But what if we're interested in _Thinner Thighs While you Sleep_? Maybe a package deal with _CPJ? _

Reactions: Funny 1


----------



## Ryan&Amber2013 (Jan 10, 2019)

NaphtaliPress said:


> I publish for the benefit of the church is my hope. I'm not interested in doing _Thinner Thighs While you Sleep,_ though snake oil I'm sure is profitable. But I ran into early on and since the attitude that took offense that I was reissuing out of copyright work via Naphtali Press with the goal (in theory) of making some money on improved scholarly editions. There are plenty of people who will scan or type stuff and put it online for free without much care other than that of getting it up. Before the Internet there were those who would pump out printed works without much consideration for quality. That's not what I'm interested in doing.


That's great to hear. I have quite a few reformed books that don't even appear to be proofed. Even from bigger publishers. It's embarrassing for Christianity.


----------



## NaphtaliPress (Jan 10, 2019)

There will be mistakes and a learning curve for folks who jump into publishing (been there so I admit to freshman and sophomore efforts, which is why you see the critical revisions of late of some previous projects), but it just seems the culture and putting stuff online has just made the lack of care worse.



Ryan&Amber2013 said:


> That's great to hear. I have quite a few reformed books that don't even appear to be proofed. Even from bigger publishers. It's embarrassing for Christianity.

Reactions: Like 1


----------



## Jack K (Jan 10, 2019)

I can't imagine anyone is getting very rich off confessionally Reformed books and articles. But an author who puts his time and expertise into writing such material deserves to say where it gets published. Copyrights aren't just for making money; they also protect an author from having his work altered or published in an inappropriate context. And a publisher who does his job well and produces a well-made work deserves to be paid something for his efforts if folks find the work beneficial.

Reactions: Like 5


----------



## earl40 (Jan 11, 2019)

Not to derail this thread any further. I should start a discussion on the idea that teaching from a Pastor in my opinion should never have a charge attached to his teaching. I maybe am misunderstand the concept of a "workman is worth for his hire". I simply can not imagine Paul selling for hire one of his letters back then.....or even in our day.

I also would give the benefit of the doubt the Pastor may not have any financial stake in his writings at all.


----------



## bookslover (Jan 11, 2019)

JimmyH said:


> If I may be so bold ... I don't want to put words in Earl's mouth, and then quote him .. but my interpretation is that the author had to 'give permission' to make the article public, rather than a reader being required to buy the magazine. In a perfect world perhaps it would all be free. I could be wrong ... I was wrong once before.

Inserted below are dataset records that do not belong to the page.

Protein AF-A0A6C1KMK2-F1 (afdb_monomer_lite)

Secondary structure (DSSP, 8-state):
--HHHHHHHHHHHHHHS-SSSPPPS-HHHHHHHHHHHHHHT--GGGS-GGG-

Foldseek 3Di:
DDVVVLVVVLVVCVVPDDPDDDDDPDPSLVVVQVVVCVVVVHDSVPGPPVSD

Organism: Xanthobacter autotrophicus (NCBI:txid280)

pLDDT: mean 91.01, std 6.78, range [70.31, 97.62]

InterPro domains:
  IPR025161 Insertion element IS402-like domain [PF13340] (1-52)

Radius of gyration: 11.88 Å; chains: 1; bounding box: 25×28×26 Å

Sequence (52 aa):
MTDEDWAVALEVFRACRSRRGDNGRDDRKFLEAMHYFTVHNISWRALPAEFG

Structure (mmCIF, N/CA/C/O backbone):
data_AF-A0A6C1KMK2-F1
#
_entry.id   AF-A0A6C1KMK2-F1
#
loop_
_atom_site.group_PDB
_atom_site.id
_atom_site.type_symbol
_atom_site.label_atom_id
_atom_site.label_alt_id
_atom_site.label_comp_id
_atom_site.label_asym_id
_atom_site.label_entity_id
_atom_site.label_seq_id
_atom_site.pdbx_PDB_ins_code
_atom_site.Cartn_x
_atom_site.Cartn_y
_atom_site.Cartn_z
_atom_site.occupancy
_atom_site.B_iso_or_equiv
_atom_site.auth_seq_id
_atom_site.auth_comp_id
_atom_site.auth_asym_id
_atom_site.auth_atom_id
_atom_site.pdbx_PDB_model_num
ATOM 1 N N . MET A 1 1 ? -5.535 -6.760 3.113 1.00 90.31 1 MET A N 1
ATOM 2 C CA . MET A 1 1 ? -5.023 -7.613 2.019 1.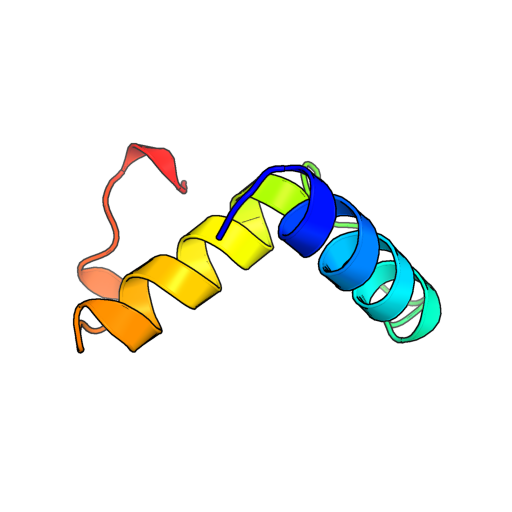00 90.31 1 MET A CA 1
ATOM 3 C C . MET A 1 1 ? -4.152 -8.697 2.627 1.00 90.31 1 MET A C 1
ATOM 5 O O . MET A 1 1 ? -3.434 -8.396 3.576 1.00 90.31 1 MET A O 1
ATOM 9 N N . THR A 1 2 ? -4.274 -9.932 2.149 1.00 96.38 2 THR A N 1
ATOM 10 C CA . THR A 1 2 ? -3.394 -11.049 2.531 1.00 96.38 2 THR A CA 1
ATOM 11 C C . THR A 1 2 ? -2.022 -10.908 1.862 1.00 96.38 2 THR A C 1
ATOM 13 O O . THR A 1 2 ? -1.846 -10.067 0.979 1.00 96.38 2 THR A O 1
ATOM 16 N N . ASP A 1 3 ? -1.038 -11.719 2.255 1.00 95.75 3 ASP A N 1
ATOM 17 C CA . ASP A 1 3 ? 0.278 -11.709 1.599 1.00 95.75 3 ASP A CA 1
ATOM 18 C C . ASP A 1 3 ? 0.223 -12.145 0.130 1.00 95.75 3 ASP A C 1
ATOM 20 O O . ASP A 1 3 ? 0.978 -11.621 -0.690 1.00 95.75 3 ASP A O 1
ATOM 24 N N . GLU A 1 4 ? -0.696 -13.046 -0.220 1.00 97.31 4 GLU A N 1
ATOM 25 C CA . GLU A 1 4 ? -0.932 -13.466 -1.605 1.00 97.31 4 GLU A CA 1
ATOM 26 C C . GLU A 1 4 ? -1.500 -12.314 -2.443 1.00 97.31 4 GLU A C 1
ATOM 28 O O . GLU A 1 4 ? -0.993 -12.032 -3.530 1.00 97.31 4 GLU A O 1
ATOM 33 N N . ASP A 1 5 ? -2.475 -11.573 -1.903 1.00 97.19 5 ASP A N 1
ATOM 34 C CA . ASP A 1 5 ? -3.016 -10.379 -2.564 1.00 97.19 5 ASP A CA 1
ATOM 35 C C . ASP A 1 5 ? -1.916 -9.335 -2.810 1.00 97.19 5 ASP A C 1
ATOM 37 O O . ASP A 1 5 ? -1.855 -8.700 -3.868 1.00 97.19 5 ASP A O 1
ATOM 41 N N . TRP A 1 6 ? -1.022 -9.156 -1.832 1.00 96.75 6 TRP A N 1
ATOM 42 C CA . TRP A 1 6 ? 0.105 -8.238 -1.950 1.00 96.75 6 TRP A CA 1
ATOM 43 C C . TRP A 1 6 ? 1.118 -8.680 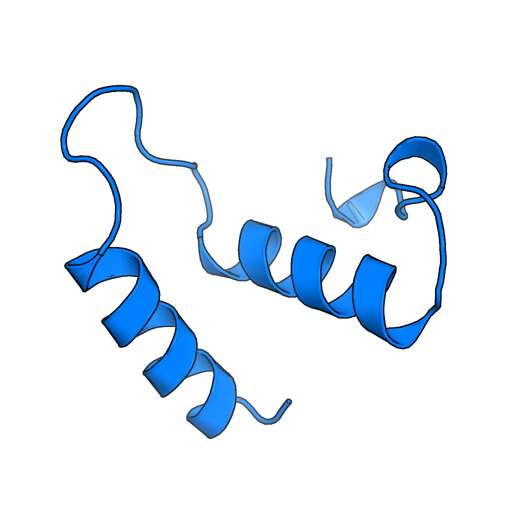-2.999 1.00 96.75 6 TRP A C 1
ATOM 45 O O . TRP A 1 6 ? 1.637 -7.828 -3.722 1.00 96.75 6 TRP A O 1
ATOM 55 N N . ALA A 1 7 ? 1.391 -9.980 -3.117 1.00 97.00 7 ALA A N 1
ATOM 56 C CA . ALA A 1 7 ? 2.291 -10.502 -4.140 1.00 97.00 7 ALA A CA 1
ATOM 57 C C . ALA A 1 7 ? 1.790 -10.149 -5.550 1.00 97.00 7 ALA A C 1
ATOM 59 O O . ALA A 1 7 ? 2.555 -9.616 -6.357 1.00 97.00 7 ALA A O 1
ATOM 60 N N . VAL A 1 8 ? 0.491 -10.343 -5.804 1.00 97.62 8 VAL A N 1
ATOM 61 C CA . VAL A 1 8 ? -0.146 -9.990 -7.083 1.00 97.62 8 VAL A CA 1
ATOM 62 C C . VAL A 1 8 ? -0.097 -8.481 -7.327 1.00 97.62 8 VAL A C 1
ATOM 64 O O . VAL A 1 8 ? 0.306 -8.034 -8.402 1.00 97.62 8 VAL A O 1
ATOM 67 N N . ALA A 1 9 ? -0.458 -7.670 -6.330 1.00 96.31 9 ALA A N 1
ATOM 68 C CA . ALA A 1 9 ? -0.438 -6.213 -6.459 1.00 96.31 9 ALA A CA 1
ATOM 69 C C . ALA A 1 9 ? 0.969 -5.677 -6.772 1.00 96.31 9 ALA A C 1
ATOM 71 O O . ALA A 1 9 ? 1.127 -4.792 -7.616 1.00 96.31 9 ALA A O 1
ATOM 72 N N . LEU A 1 10 ? 1.996 -6.239 -6.131 1.00 95.44 10 LEU A N 1
ATOM 73 C CA . LEU A 1 10 ? 3.393 -5.884 -6.370 1.00 95.44 10 LEU A CA 1
ATOM 74 C C . LEU A 1 10 ? 3.864 -6.271 -7.769 1.00 95.44 10 LEU A C 1
ATOM 76 O O . LEU A 1 10 ? 4.574 -5.490 -8.402 1.00 95.44 10 LEU A O 1
ATOM 80 N N . GLU A 1 11 ? 3.486 -7.452 -8.255 1.00 96.38 11 GLU A N 1
ATOM 81 C CA . GLU A 1 11 ? 3.808 -7.895 -9.612 1.00 96.38 11 GLU A CA 1
ATOM 82 C C . GLU A 1 11 ? 3.239 -6.923 -10.652 1.00 96.38 11 GLU A C 1
ATOM 84 O O . GLU A 1 11 ? 3.983 -6.385 -11.478 1.00 96.38 11 GLU A O 1
ATOM 89 N N . VAL A 1 12 ? 1.943 -6.615 -10.549 1.00 96.19 12 VAL A N 1
ATOM 90 C CA . VAL A 1 12 ? 1.263 -5.683 -11.457 1.00 96.19 12 VAL A CA 1
ATOM 91 C C . VAL A 1 12 ? 1.873 -4.284 -11.360 1.00 96.19 12 VAL A C 1
ATOM 93 O O . VAL A 1 12 ? 2.188 -3.672 -12.382 1.00 96.19 12 VAL A O 1
ATOM 96 N N . PHE A 1 13 ? 2.112 -3.778 -10.147 1.00 93.25 13 PHE A N 1
ATOM 97 C CA . PHE A 1 13 ? 2.719 -2.462 -9.954 1.00 93.25 13 PHE A CA 1
ATOM 98 C C . PHE A 1 13 ? 4.104 -2.371 -10.602 1.00 93.25 13 PHE A C 1
ATOM 100 O O . PHE A 1 13 ? 4.401 -1.404 -11.304 1.00 93.25 13 PHE A O 1
ATOM 107 N N . ARG A 1 14 ? 4.947 -3.395 -10.432 1.00 91.19 14 ARG A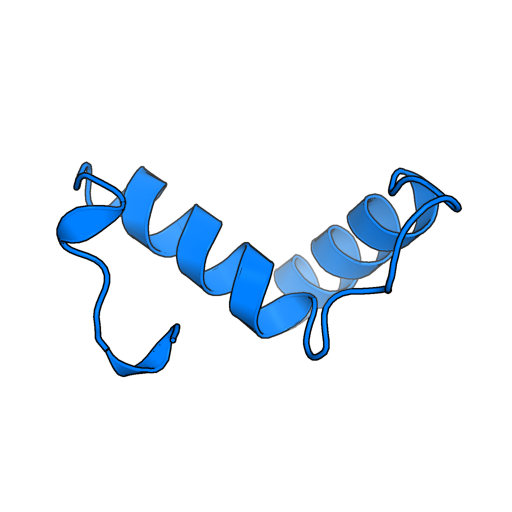 N 1
ATOM 108 C CA . ARG A 1 14 ? 6.288 -3.448 -11.034 1.00 91.19 14 ARG A CA 1
ATOM 109 C C . ARG A 1 14 ? 6.258 -3.581 -12.553 1.00 91.19 14 ARG A C 1
ATOM 111 O O . ARG A 1 14 ? 7.157 -3.058 -13.207 1.00 91.19 14 ARG A O 1
ATOM 118 N N . ALA A 1 15 ? 5.243 -4.230 -13.115 1.00 94.00 15 ALA A N 1
ATOM 119 C CA . ALA A 1 15 ? 5.044 -4.284 -14.560 1.00 94.00 15 ALA A CA 1
ATOM 120 C C . ALA A 1 15 ? 4.592 -2.929 -15.140 1.00 94.00 15 ALA A C 1
ATOM 122 O O . ALA A 1 15 ? 5.006 -2.562 -16.241 1.00 94.00 15 ALA A O 1
ATOM 123 N N . CYS A 1 16 ? 3.772 -2.174 -14.401 1.00 92.12 16 CYS A N 1
ATOM 124 C CA . CYS A 1 16 ? 3.177 -0.915 -14.859 1.00 92.12 16 CYS A CA 1
ATOM 125 C C . CYS A 1 16 ? 3.998 0.341 -14.531 1.00 92.12 16 CYS A C 1
ATOM 127 O O . CYS A 1 16 ? 3.796 1.382 -15.162 1.00 92.12 16 CYS A O 1
ATOM 129 N N . ARG A 1 17 ? 4.889 0.290 -13.536 1.00 87.19 17 ARG A N 1
ATOM 130 C CA . ARG A 1 17 ? 5.649 1.464 -13.085 1.00 87.19 17 ARG A CA 1
ATOM 131 C C . ARG A 1 17 ? 6.508 2.059 -14.200 1.00 87.19 17 ARG A C 1
ATOM 133 O O . ARG A 1 17 ? 7.058 1.365 -15.057 1.00 87.19 17 ARG A O 1
ATOM 140 N N . SER A 1 18 ? 6.689 3.375 -14.132 1.00 84.38 18 SER A N 1
ATOM 141 C CA . SER A 1 18 ? 7.647 4.079 -14.982 1.00 84.38 18 SER A CA 1
ATOM 142 C C . SER A 1 18 ? 9.056 3.511 -14.788 1.00 84.38 18 SER A C 1
ATOM 144 O O . SER A 1 18 ? 9.497 3.284 -13.665 1.00 84.38 18 SER A O 1
ATOM 146 N N . ARG A 1 19 ? 9.789 3.351 -15.896 1.00 82.12 19 ARG A N 1
ATOM 147 C CA . ARG A 1 19 ? 11.234 3.053 -15.883 1.00 82.12 19 ARG A CA 1
ATOM 148 C C . ARG A 1 19 ? 12.094 4.295 -15.627 1.00 82.12 19 ARG A C 1
ATOM 150 O O . ARG A 1 19 ? 13.311 4.191 -15.544 1.00 82.12 19 ARG A O 1
ATOM 157 N N . ARG A 1 20 ? 11.475 5.478 -15.608 1.00 82.62 20 ARG A N 1
ATOM 158 C CA . ARG A 1 20 ? 12.133 6.768 -15.379 1.00 82.62 20 ARG A CA 1
ATOM 159 C C . ARG A 1 20 ? 11.969 7.187 -13.924 1.00 82.62 20 ARG A C 1
ATOM 161 O O . ARG A 1 20 ? 10.859 7.096 -13.401 1.00 82.62 20 ARG A O 1
ATOM 168 N N . GLY A 1 21 ? 13.036 7.752 -13.364 1.00 76.81 21 GLY A N 1
ATOM 169 C CA . GLY A 1 21 ? 13.119 8.159 -11.963 1.00 76.81 21 GLY A CA 1
ATOM 170 C C . GLY A 1 21 ? 13.752 7.077 -11.093 1.00 76.81 21 GLY A C 1
ATOM 171 O O . GLY A 1 21 ? 13.917 5.939 -11.532 1.00 76.81 21 GLY A O 1
ATOM 172 N N . ASP A 1 22 ? 14.124 7.455 -9.872 1.00 77.19 22 ASP A N 1
ATOM 173 C CA . ASP A 1 22 ? 14.608 6.490 -8.893 1.00 77.19 22 ASP A CA 1
ATOM 174 C C . ASP A 1 22 ? 13.461 5.569 -8.487 1.00 77.19 22 ASP A C 1
ATOM 176 O O . ASP A 1 22 ? 12.334 6.008 -8.230 1.00 77.19 22 ASP A O 1
ATOM 180 N N . ASN A 1 23 ? 13.742 4.272 -8.441 1.00 70.81 23 ASN A N 1
ATOM 181 C CA . ASN A 1 23 ? 12.749 3.332 -7.968 1.00 70.81 23 ASN A CA 1
ATOM 182 C C . ASN A 1 23 ? 12.553 3.524 -6.459 1.00 70.81 23 ASN A C 1
ATOM 184 O O . ASN A 1 23 ? 13.528 3.601 -5.712 1.00 70.81 23 ASN A O 1
ATOM 188 N N . GLY A 1 24 ? 11.292 3.606 -6.015 1.00 70.31 24 GLY A N 1
ATOM 189 C CA . GLY A 1 24 ? 10.953 3.626 -4.592 1.00 70.31 24 GLY A CA 1
ATOM 190 C C . GLY A 1 24 ? 11.698 2.530 -3.823 1.00 70.31 24 GLY A C 1
ATOM 191 O O . GLY A 1 24 ? 11.834 1.410 -4.312 1.00 70.31 24 GLY A O 1
ATOM 192 N N . ARG A 1 25 ? 12.211 2.872 -2.634 1.00 77.81 25 ARG A N 1
ATOM 193 C CA . ARG A 1 25 ? 13.031 1.961 -1.813 1.00 77.81 25 ARG A CA 1
ATOM 194 C C . ARG A 1 25 ? 12.276 0.700 -1.393 1.00 77.81 25 ARG A C 1
ATOM 196 O O . ARG A 1 25 ? 12.899 -0.343 -1.241 1.00 77.81 25 ARG A O 1
ATOM 203 N N . ASP A 1 26 ? 10.963 0.813 -1.210 1.00 90.56 26 ASP A N 1
ATOM 204 C CA . ASP A 1 26 ? 10.084 -0.2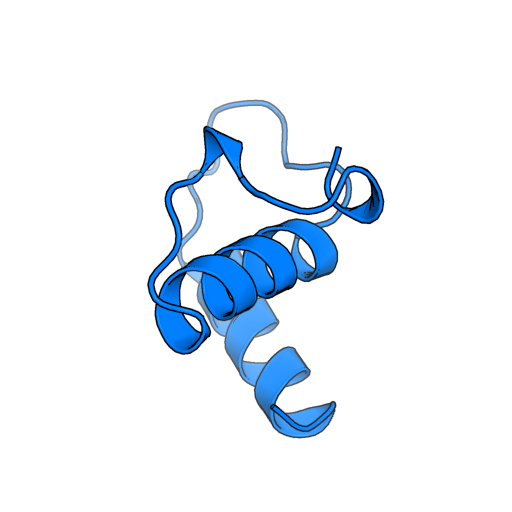93 -0.847 1.00 90.56 26 ASP A CA 1
ATOM 205 C C . ASP A 1 26 ? 8.697 -0.096 -1.481 1.00 90.56 26 ASP A C 1
ATOM 207 O O . ASP A 1 26 ? 7.886 0.718 -1.031 1.00 90.56 26 ASP A O 1
ATOM 211 N N . ASP A 1 27 ? 8.443 -0.836 -2.561 1.00 91.69 27 ASP A N 1
ATOM 212 C CA . ASP A 1 27 ? 7.164 -0.809 -3.278 1.00 91.69 27 ASP A CA 1
ATOM 213 C C . ASP A 1 27 ? 6.007 -1.309 -2.415 1.00 91.69 27 ASP A C 1
ATOM 215 O O . ASP A 1 27 ? 4.882 -0.831 -2.560 1.00 91.69 27 ASP A O 1
ATOM 219 N N . ARG A 1 28 ? 6.270 -2.267 -1.516 1.00 93.81 28 ARG A N 1
ATOM 220 C CA . ARG A 1 28 ? 5.229 -2.830 -0.657 1.00 93.81 28 ARG A CA 1
ATOM 221 C C . ARG A 1 28 ? 4.772 -1.783 0.331 1.00 93.81 28 ARG A C 1
ATOM 223 O O . ARG A 1 28 ? 3.585 -1.486 0.385 1.00 93.81 28 ARG A O 1
ATOM 230 N N . LYS A 1 29 ? 5.722 -1.144 1.004 1.00 93.56 29 LYS A N 1
ATOM 231 C CA . LYS A 1 29 ? 5.433 -0.076 1.956 1.00 93.56 29 LYS A CA 1
ATOM 232 C C . LYS A 1 29 ? 4.680 1.097 1.318 1.00 93.56 29 LYS A C 1
ATOM 234 O O . LYS A 1 29 ? 3.769 1.654 1.926 1.00 93.56 29 LYS A O 1
ATOM 239 N N . PHE A 1 30 ? 5.021 1.454 0.077 1.00 91.44 30 PHE A N 1
ATOM 240 C CA . PHE A 1 30 ? 4.291 2.475 -0.679 1.00 91.44 30 PHE A CA 1
ATOM 241 C C . PHE A 1 30 ? 2.833 2.072 -0.945 1.00 91.44 30 PHE A C 1
ATOM 243 O O . PHE A 1 30 ? 1.915 2.859 -0.706 1.00 91.44 30 PHE A O 1
ATOM 250 N N . LEU A 1 31 ? 2.604 0.846 -1.421 1.00 93.88 31 LEU A N 1
ATOM 251 C CA . LEU A 1 31 ? 1.252 0.370 -1.704 1.00 93.88 31 LEU A CA 1
ATOM 252 C C . LEU A 1 31 ? 0.433 0.140 -0.426 1.00 93.88 31 LEU A C 1
ATOM 254 O O . LEU A 1 31 ? -0.769 0.394 -0.429 1.00 93.88 31 LEU A O 1
ATOM 258 N N . GLU A 1 32 ? 1.064 -0.265 0.675 1.00 95.38 32 GLU A N 1
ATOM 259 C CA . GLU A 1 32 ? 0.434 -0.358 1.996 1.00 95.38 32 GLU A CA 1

No, you weren't wrong. You're wrong about that.


----------



## earl40 (Jan 11, 2019)

NaphtaliPress said:


> What indication is there in that brief text that even implies I had to pry this out of Dr. VanDrunen's hands or some such thing?



I would have hoped you would think I did not mean to imply you had to "pry" it out. I also understand on how you had to ask permission in todays environment.


----------



## NaphtaliPress (Jan 11, 2019)

I think you must, but I agree you should (and should have originally) start your own thread as raising the question like this on thread that was informational is off topic at the very least. I'm not going to delete any posts as that would appear self serving, to allude to Paul's example which would be apropos, but do ask that any subsequent comments be about the material announced. Thanks.


earl40 said:


> Not to derail this thread any further. I should start a discussion on the idea that teaching from a Pastor in my opinion should never have a charge attached to his teaching. I maybe am misunderstand the concept of a "workman is worth for his hire".

Reactions: Like 1


----------



## Susan777 (Jan 11, 2019)

NaphtaliPress said:


> I think you must, but I agree you should (and should have originally) start your own thread as raising the question like this on thread that was informational is off topic at the very least. I'm not going to delete any posts as that would appear self serving, to allude to Paul's example which would be apropos, but do ask that any subsequent comments be about the material announced. Thanks.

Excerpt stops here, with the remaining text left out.